📸 Lens-Artists Challenge #344 – Abandoned

This is my entry into the Lens-Artists Challenge, a weekly photography challenge on WordPress. In this week’s challenge, Anne from Slow Shutter Speed challenges us to: tell and show us your thoughts on abandonment.

Huzzah! This is my wheelhouse. When I have a camera in my hand, I’m always drawn to abandoned things. There’s a whole psychology behind a love of abandoned places. In another life, I was a history teacher, so I’m fascinated by the history of these places. Who lived there? What happened to them? When was it built? Who owns this property now? Because someone has to own it.

I have many, many photographs of abandoned places and things. And this challenge has given me a little kick in the rear to update my photography portfolio with a new category — abandoned. But today, I will just share one photo, because (fair warning) I’m about to go off on a history tangent.

Routt’s Hill School: A Forgotten Relic of Virginia’s Past

This is Routt’s Hill School, a one-room schoolhouse in Remington, Virginia.  It was one of eight Rosenwald Schools in Fauquier County that were built to provide education for African-American students. Routt’s Hill School was built in 1926, on the site of the former Fox Hill School, built by freed slaves in 1866.  After the landmark 1954 Supreme Court decision, Brown vs. Topeka Board of Education, which outlawed segregation in public schools, Routt’s Hill closed its doors to students.

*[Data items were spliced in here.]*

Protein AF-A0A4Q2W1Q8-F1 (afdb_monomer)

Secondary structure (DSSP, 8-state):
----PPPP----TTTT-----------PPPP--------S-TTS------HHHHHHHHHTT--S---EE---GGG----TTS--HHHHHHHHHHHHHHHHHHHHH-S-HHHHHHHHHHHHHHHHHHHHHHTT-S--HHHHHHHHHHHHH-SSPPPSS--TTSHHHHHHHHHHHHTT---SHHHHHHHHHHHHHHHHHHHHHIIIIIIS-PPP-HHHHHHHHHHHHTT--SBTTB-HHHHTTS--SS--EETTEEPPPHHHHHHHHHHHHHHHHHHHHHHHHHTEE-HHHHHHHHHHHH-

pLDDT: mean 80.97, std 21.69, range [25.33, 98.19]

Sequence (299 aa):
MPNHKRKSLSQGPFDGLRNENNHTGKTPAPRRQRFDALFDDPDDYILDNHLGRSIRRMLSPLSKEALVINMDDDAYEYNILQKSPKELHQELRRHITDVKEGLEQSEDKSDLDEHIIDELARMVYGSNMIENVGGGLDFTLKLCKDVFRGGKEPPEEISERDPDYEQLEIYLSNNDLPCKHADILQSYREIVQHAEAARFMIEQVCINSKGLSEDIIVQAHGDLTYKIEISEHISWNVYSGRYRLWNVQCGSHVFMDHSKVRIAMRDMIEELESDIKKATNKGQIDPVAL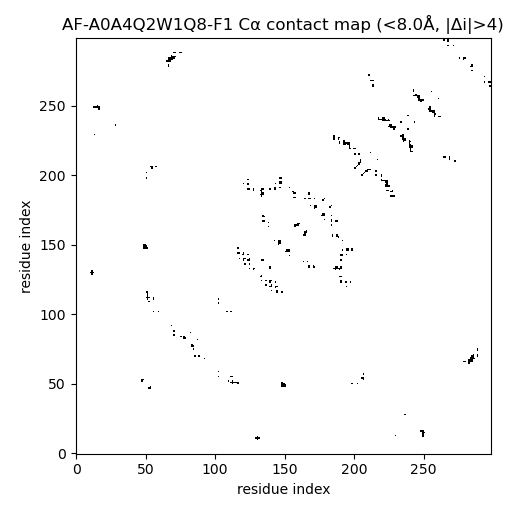ASKYCHQFV

InterPro domains:
  IPR036597 Fido-like domain superfamily [G3DSA:1.10.3290.10] (109-299)
  IPR036597 Fido-like domain superfamily [SSF140931] (188-299)

Foldseek 3Di:
DDDDDPDDPQFAQLRPDDDPDDDDDDDDDDPDDPVPDPDDDPPPDPPQLQQLLLLLVLVVVPDDAAFAADDDPVLDDDDPVDDGPVRVSVVVVVVVVVVVVCSVPDPDCVVSSVVSLQVLLVVLVVVCVSNPAAFDSVLLSVLLSQNNNRPDHDPLFDDPPDVSLVRLLVGCVVVVHDRPPLRSRLSVLQSNLSSNLSSQLCCQCPSVVDQDDLQNVLVSQLSNQPQHQSDPRGGSSNPRSDQDPAWDAGDPRTDDGSVCLVVLVVVLSVVLVVVVVVSSVVSHDNPVSSVVVSVVSND

Radius of gyration: 21.54 Å; Cα contacts (8 Å, |Δi|>4): 281; chains: 1; bounding box: 63×54×54 Å

Structure (mmCIF, N/CA/C/O backbone):
data_AF-A0A4Q2W1Q8-F1
#
_entry.id   AF-A0A4Q2W1Q8-F1
#
loop_
_atom_site.group_PDB
_atom_site.id
_atom_site.type_symbol
_atom_site.label_atom_id
_atom_site.label_alt_id
_atom_site.label_comp_id
_atom_site.label_asym_id
_atom_site.label_entity_id
_atom_site.label_seq_id
_atom_site.pdbx_PDB_ins_code
_atom_site.Cartn_x
_atom_site.Cartn_y
_atom_site.Cartn_z
_atom_site.occupancy
_atom_site.B_iso_or_equiv
_atom_site.auth_seq_id
_atom_site.auth_comp_id
_atom_site.auth_asym_id
_atom_site.auth_atom_id
_atom_site.pdbx_PDB_model_num
ATOM 1 N N . MET A 1 1 ? 37.406 -16.441 17.327 1.00 31.89 1 MET A N 1
ATOM 2 C CA . MET A 1 1 ? 35.960 -16.180 17.472 1.00 31.89 1 MET A CA 1
ATOM 3 C C . MET A 1 1 ? 35.407 -15.866 16.092 1.00 31.89 1 MET A C 1
ATOM 5 O O . MET A 1 1 ? 35.929 -14.944 15.476 1.00 31.89 1 MET A O 1
ATOM 9 N N . PRO A 1 2 ? 34.485 -16.669 15.541 1.00 28.50 2 PRO A N 1
ATOM 10 C CA . PRO A 1 2 ? 34.015 -16.471 14.177 1.00 28.50 2 PRO A CA 1
ATOM 11 C C . PRO A 1 2 ? 32.971 -15.349 14.126 1.00 28.50 2 PRO A C 1
ATOM 13 O O . PRO A 1 2 ? 31.947 -15.406 14.802 1.00 28.50 2 PRO A O 1
ATOM 16 N N . ASN A 1 3 ? 33.254 -14.332 13.312 1.00 28.17 3 ASN A N 1
ATOM 17 C CA . ASN A 1 3 ? 32.338 -13.254 12.952 1.00 28.17 3 ASN A CA 1
ATOM 18 C C . ASN A 1 3 ? 31.159 -13.816 12.145 1.00 28.17 3 ASN A C 1
ATOM 20 O O . ASN A 1 3 ? 31.290 -14.078 10.948 1.00 28.17 3 ASN A O 1
ATOM 24 N N . HIS A 1 4 ? 29.996 -13.967 12.775 1.00 27.25 4 HIS A N 1
ATOM 25 C CA . HIS A 1 4 ? 28.745 -14.190 12.059 1.00 27.25 4 HIS A CA 1
ATOM 26 C C . HIS A 1 4 ? 28.267 -12.868 11.449 1.00 27.25 4 HIS A C 1
ATOM 28 O O . HIS A 1 4 ? 27.604 -12.064 12.099 1.00 27.25 4 HIS A O 1
ATOM 34 N N . LYS A 1 5 ? 28.604 -12.641 10.174 1.00 27.62 5 LYS A N 1
ATOM 35 C CA . LYS A 1 5 ? 27.880 -11.677 9.338 1.00 27.62 5 LYS A CA 1
ATOM 36 C C . LYS A 1 5 ? 26.434 -12.174 9.203 1.00 27.62 5 LYS A C 1
ATOM 38 O O . LYS A 1 5 ? 26.218 -13.278 8.701 1.00 27.62 5 LYS A O 1
ATOM 43 N N . ARG A 1 6 ? 25.457 -11.380 9.662 1.00 25.33 6 ARG A N 1
ATOM 44 C CA . ARG A 1 6 ? 24.036 -11.566 9.321 1.00 25.33 6 ARG A CA 1
ATOM 45 C C . ARG A 1 6 ? 23.925 -11.629 7.795 1.00 25.33 6 ARG A C 1
ATOM 47 O O . ARG A 1 6 ? 24.385 -10.713 7.118 1.00 25.33 6 ARG A O 1
ATOM 54 N N . LYS A 1 7 ? 23.358 -12.716 7.266 1.00 26.80 7 LYS A N 1
ATOM 55 C CA . LYS A 1 7 ? 22.928 -12.780 5.865 1.00 26.80 7 LYS A CA 1
ATOM 56 C C . LYS A 1 7 ? 21.793 -11.769 5.689 1.00 26.80 7 LYS A C 1
ATOM 58 O O . LYS A 1 7 ? 20.873 -11.763 6.505 1.00 26.80 7 LYS A O 1
ATOM 63 N N . SER A 1 8 ? 21.899 -10.898 4.690 1.00 29.70 8 SER A N 1
ATOM 64 C CA . SER A 1 8 ? 20.818 -9.996 4.299 1.00 29.70 8 SER A CA 1
ATOM 65 C C . SER A 1 8 ? 19.601 -10.810 3.867 1.00 29.70 8 SER A C 1
ATOM 67 O O . SER A 1 8 ? 19.749 -11.848 3.221 1.00 29.70 8 SER A O 1
ATOM 69 N N . LEU A 1 9 ? 18.408 -10.324 4.202 1.00 29.31 9 LEU A N 1
ATOM 70 C CA . LEU A 1 9 ? 17.128 -10.771 3.645 1.00 29.31 9 LEU A CA 1
ATOM 71 C C . LEU A 1 9 ? 17.000 -10.274 2.192 1.00 29.31 9 LEU A C 1
ATOM 73 O O . LEU A 1 9 ? 16.079 -9.550 1.856 1.00 29.31 9 LEU A O 1
ATOM 77 N N . SER A 1 10 ? 17.979 -10.586 1.341 1.00 31.05 10 SER A N 1
ATOM 78 C CA . SER A 1 10 ? 18.024 -10.156 -0.064 1.00 31.05 10 SER A CA 1
ATOM 79 C C . SER A 1 10 ? 17.329 -11.165 -0.981 1.00 31.05 10 SER A C 1
ATOM 81 O O . SER A 1 10 ? 17.894 -11.566 -1.993 1.00 31.05 10 SER A O 1
ATOM 83 N N . GLN A 1 11 ? 16.163 -11.657 -0.577 1.00 35.06 11 GLN A N 1
ATOM 84 C CA . GLN A 1 11 ? 15.312 -12.494 -1.418 1.00 35.06 11 GLN A CA 1
ATOM 85 C C . GLN A 1 11 ? 13.900 -11.952 -1.258 1.00 35.06 11 GLN A C 1
ATOM 87 O O . GLN A 1 11 ? 13.254 -12.232 -0.248 1.00 35.06 11 GLN A O 1
ATOM 92 N N . GLY A 1 12 ? 13.464 -11.132 -2.216 1.00 37.06 12 GLY A N 1
ATOM 93 C CA . GLY A 1 12 ? 12.054 -10.764 -2.319 1.00 37.06 12 GLY A CA 1
ATOM 94 C C . GLY A 1 12 ? 11.191 -12.029 -2.468 1.00 37.06 12 GLY A C 1
ATOM 95 O O . GLY A 1 12 ? 11.695 -13.076 -2.889 1.00 37.06 12 GLY A O 1
ATOM 96 N N . PRO A 1 13 ? 9.887 -11.994 -2.154 1.00 38.41 13 PRO A N 1
ATOM 97 C CA . PRO A 1 13 ? 9.002 -13.150 -2.124 1.00 38.41 13 PRO A CA 1
ATOM 98 C C . PRO A 1 13 ? 8.768 -13.761 -3.513 1.00 38.41 13 PRO A C 1
ATOM 100 O O . PRO A 1 13 ? 8.192 -14.844 -3.614 1.00 38.41 13 PRO A O 1
ATOM 103 N N . PHE A 1 14 ? 9.242 -13.106 -4.575 1.00 41.03 14 PHE A N 1
ATOM 104 C CA . PHE A 1 14 ? 9.160 -13.577 -5.957 1.00 41.03 14 PHE A CA 1
ATOM 105 C C . PHE A 1 14 ? 10.478 -14.163 -6.489 1.00 41.03 14 PHE A C 1
ATOM 107 O O . PHE A 1 14 ? 10.485 -14.793 -7.551 1.00 41.03 14 PHE A O 1
ATOM 114 N N . ASP A 1 15 ? 11.578 -14.032 -5.742 1.00 33.75 15 ASP A N 1
ATOM 115 C CA . ASP A 1 15 ? 12.896 -14.507 -6.155 1.00 33.75 15 ASP A CA 1
ATOM 116 C C . ASP A 1 15 ? 12.998 -16.033 -5.957 1.00 33.75 15 ASP A C 1
ATOM 118 O O . ASP A 1 15 ? 13.143 -16.548 -4.846 1.00 33.75 15 ASP A O 1
ATOM 122 N N . GLY A 1 16 ? 12.888 -16.793 -7.054 1.00 36.75 16 GLY A N 1
ATOM 123 C CA . GLY A 1 16 ? 13.011 -18.260 -7.051 1.00 36.75 16 GLY A CA 1
ATOM 124 C C . GLY A 1 16 ? 11.752 -19.054 -7.413 1.00 36.75 16 GLY A C 1
ATOM 125 O O . GLY A 1 16 ? 11.761 -20.282 -7.278 1.00 36.75 16 GLY A O 1
ATOM 126 N N . LEU A 1 17 ? 10.696 -18.407 -7.920 1.00 35.69 17 LEU A N 1
ATOM 127 C CA . LEU A 1 17 ? 9.521 -19.095 -8.467 1.00 35.69 17 LEU A CA 1
ATOM 128 C C . LEU A 1 17 ? 9.898 -19.935 -9.704 1.00 35.69 17 LEU A C 1
ATOM 130 O O . LEU A 1 17 ? 9.943 -19.448 -10.831 1.00 35.69 17 LEU A O 1
ATOM 134 N N . ARG A 1 18 ? 10.163 -21.232 -9.505 1.00 33.97 18 ARG A N 1
ATOM 135 C CA . ARG A 1 18 ? 10.262 -22.218 -10.592 1.00 33.97 18 ARG A CA 1
ATOM 136 C C . ARG A 1 18 ? 8.872 -22.768 -10.885 1.00 33.97 18 ARG A C 1
ATOM 138 O O . ARG A 1 18 ? 8.272 -23.391 -10.015 1.00 33.97 18 ARG A O 1
ATOM 145 N N . ASN A 1 19 ? 8.376 -22.551 -12.101 1.00 42.31 19 ASN A N 1
ATOM 146 C CA . ASN A 1 19 ? 7.106 -23.109 -12.550 1.00 42.31 19 ASN A CA 1
ATOM 147 C C . ASN A 1 19 ? 7.355 -24.368 -13.394 1.00 42.31 19 ASN A C 1
ATOM 149 O O . ASN A 1 19 ? 7.992 -24.309 -14.446 1.00 42.31 19 ASN A O 1
ATOM 153 N N . GLU A 1 20 ? 6.850 -25.509 -12.937 1.00 35.38 20 GLU A N 1
ATOM 154 C CA . GLU A 1 20 ? 6.745 -26.726 -13.735 1.00 35.38 20 GLU A CA 1
ATOM 155 C C . GLU A 1 20 ? 5.374 -26.702 -14.417 1.00 35.38 20 GLU A C 1
ATOM 157 O O . GLU A 1 20 ? 4.389 -27.042 -13.773 1.00 35.38 20 GLU A O 1
ATOM 162 N N . ASN A 1 21 ? 5.295 -26.212 -15.665 1.00 36.34 21 ASN A N 1
ATOM 163 C CA . ASN A 1 21 ? 4.375 -26.647 -16.738 1.00 36.34 21 ASN A CA 1
ATOM 164 C C . ASN A 1 21 ? 4.222 -25.566 -17.828 1.00 36.34 21 ASN A C 1
ATOM 166 O O . ASN A 1 21 ? 3.697 -24.479 -17.600 1.00 36.34 21 ASN A O 1
ATOM 170 N N . ASN A 1 22 ? 4.652 -25.907 -19.047 1.00 32.97 22 ASN A N 1
ATOM 171 C CA . ASN A 1 22 ? 4.570 -25.077 -20.249 1.00 32.97 22 ASN A CA 1
ATOM 172 C C . ASN A 1 22 ? 3.267 -25.338 -21.009 1.00 32.97 22 ASN A C 1
ATOM 174 O O . ASN A 1 22 ? 3.142 -26.414 -21.585 1.00 32.97 22 ASN A O 1
ATOM 178 N N . HIS A 1 23 ? 2.384 -24.345 -21.153 1.00 33.94 23 HIS A N 1
ATOM 179 C CA . HIS A 1 23 ? 1.464 -24.277 -22.296 1.00 33.94 23 HIS A CA 1
ATOM 180 C C . HIS A 1 23 ? 1.179 -22.828 -22.707 1.00 33.94 23 HIS A C 1
ATOM 182 O O . HIS A 1 23 ? 0.708 -22.007 -21.927 1.00 33.94 23 HIS A O 1
ATOM 188 N N . THR A 1 24 ? 1.499 -22.525 -23.966 1.00 36.31 24 THR A N 1
ATOM 189 C CA . THR A 1 24 ? 1.433 -21.207 -24.595 1.00 36.31 24 THR A CA 1
ATOM 190 C C . THR A 1 24 ? 0.111 -21.020 -25.342 1.00 36.31 24 THR A C 1
ATOM 192 O O . THR A 1 24 ? -0.194 -21.742 -26.287 1.00 36.31 24 THR A O 1
ATOM 195 N N . GLY A 1 25 ? -0.656 -19.998 -24.962 1.00 31.59 25 GLY A N 1
ATOM 196 C CA . GLY A 1 25 ? -1.835 -19.538 -25.698 1.00 31.59 25 GLY A CA 1
ATOM 197 C C . GLY A 1 25 ? -2.000 -18.029 -25.540 1.00 31.59 25 GLY A C 1
ATOM 198 O O . GLY A 1 25 ? -2.429 -17.558 -24.492 1.00 31.59 25 GLY A O 1
ATOM 199 N N . LYS A 1 26 ? -1.618 -17.256 -26.564 1.00 32.00 26 LYS A N 1
ATOM 200 C CA . LYS A 1 26 ? -1.734 -15.788 -26.572 1.00 32.00 26 LYS A CA 1
ATOM 201 C C . LYS A 1 26 ? -3.185 -15.383 -26.845 1.00 32.00 26 LYS A C 1
ATOM 203 O O . LYS A 1 26 ? -3.674 -15.579 -27.954 1.00 32.00 26 LYS A O 1
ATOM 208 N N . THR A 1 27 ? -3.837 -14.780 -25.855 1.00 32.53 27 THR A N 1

This is where I tell you that desegregation in my little corner of Virginia was a hot mess. Fauquier County was among the very last counties in the state of Virginia to desegregate its schools.  Complete desegregation didn’t happen here until 1969 — 15 years after Brown.

How’d that happen?

Virginia worked really hard to undermine the Brown decision.  I suppose The Supremes have to take part of the blame for releasing a decision that ordered desegregation “with all deliberate speed.”  Virginia interpreted that to mean “a week from never,”  and pretty much said, “alright, we won’t segregate, but we won’t integrate, either.”  And then Virginia joined the subterfuge known as Freedom of Choice, which was a system embraced throughout the south, putting the burden of integration on individual students and not the local school boards.  (African American students could “choose” to attend an all-black school, or apply to attend an all-white school, with predictable results).  That system kept schools in Virginia effectively segregated until 1968, when The Supremes ruled in Green vs. New Kent County that all public schools were to desegregate under the following timetable:  Do it.  Do it now.

Honestly, I took this photograph a few years ago – I haven’t been down there in ages. I heard rumors of a possible restoration, but I also heard rumors that a real estate company purchased the land and destroyed the building. Either way, I’m glad I have the photo. As Mother Nature reclaims abandoned places, there’s a peculiar beauty to them.

Click here to see the rest of my “abandoned” photos, along with my entire (work in progress) photography portfolio.

If you would like to participate in the Lens-Artists Challenge, click here for more info. And don’t forget to link back to the host in your post.

Cheers!

8 comments

  1. Thank you for your story of ‘modern history’ in your part of the world – methinks you would appreciate both my ignorance and interest. I am the opposite and would love to have a psychologist tell me why! I’m most interested in bygone times and matters but feel true discomfiture looking at pictures of anything ‘left’ and not cleared up and away . . . your current photo I love as a composition but not as subject matter . . . ?

    • Abandoned things can be difficult. I hadn’t thought of abandoned animals as a subject matter until I looked at a few other posts for this challenge. Ooof. Always tough to think about that.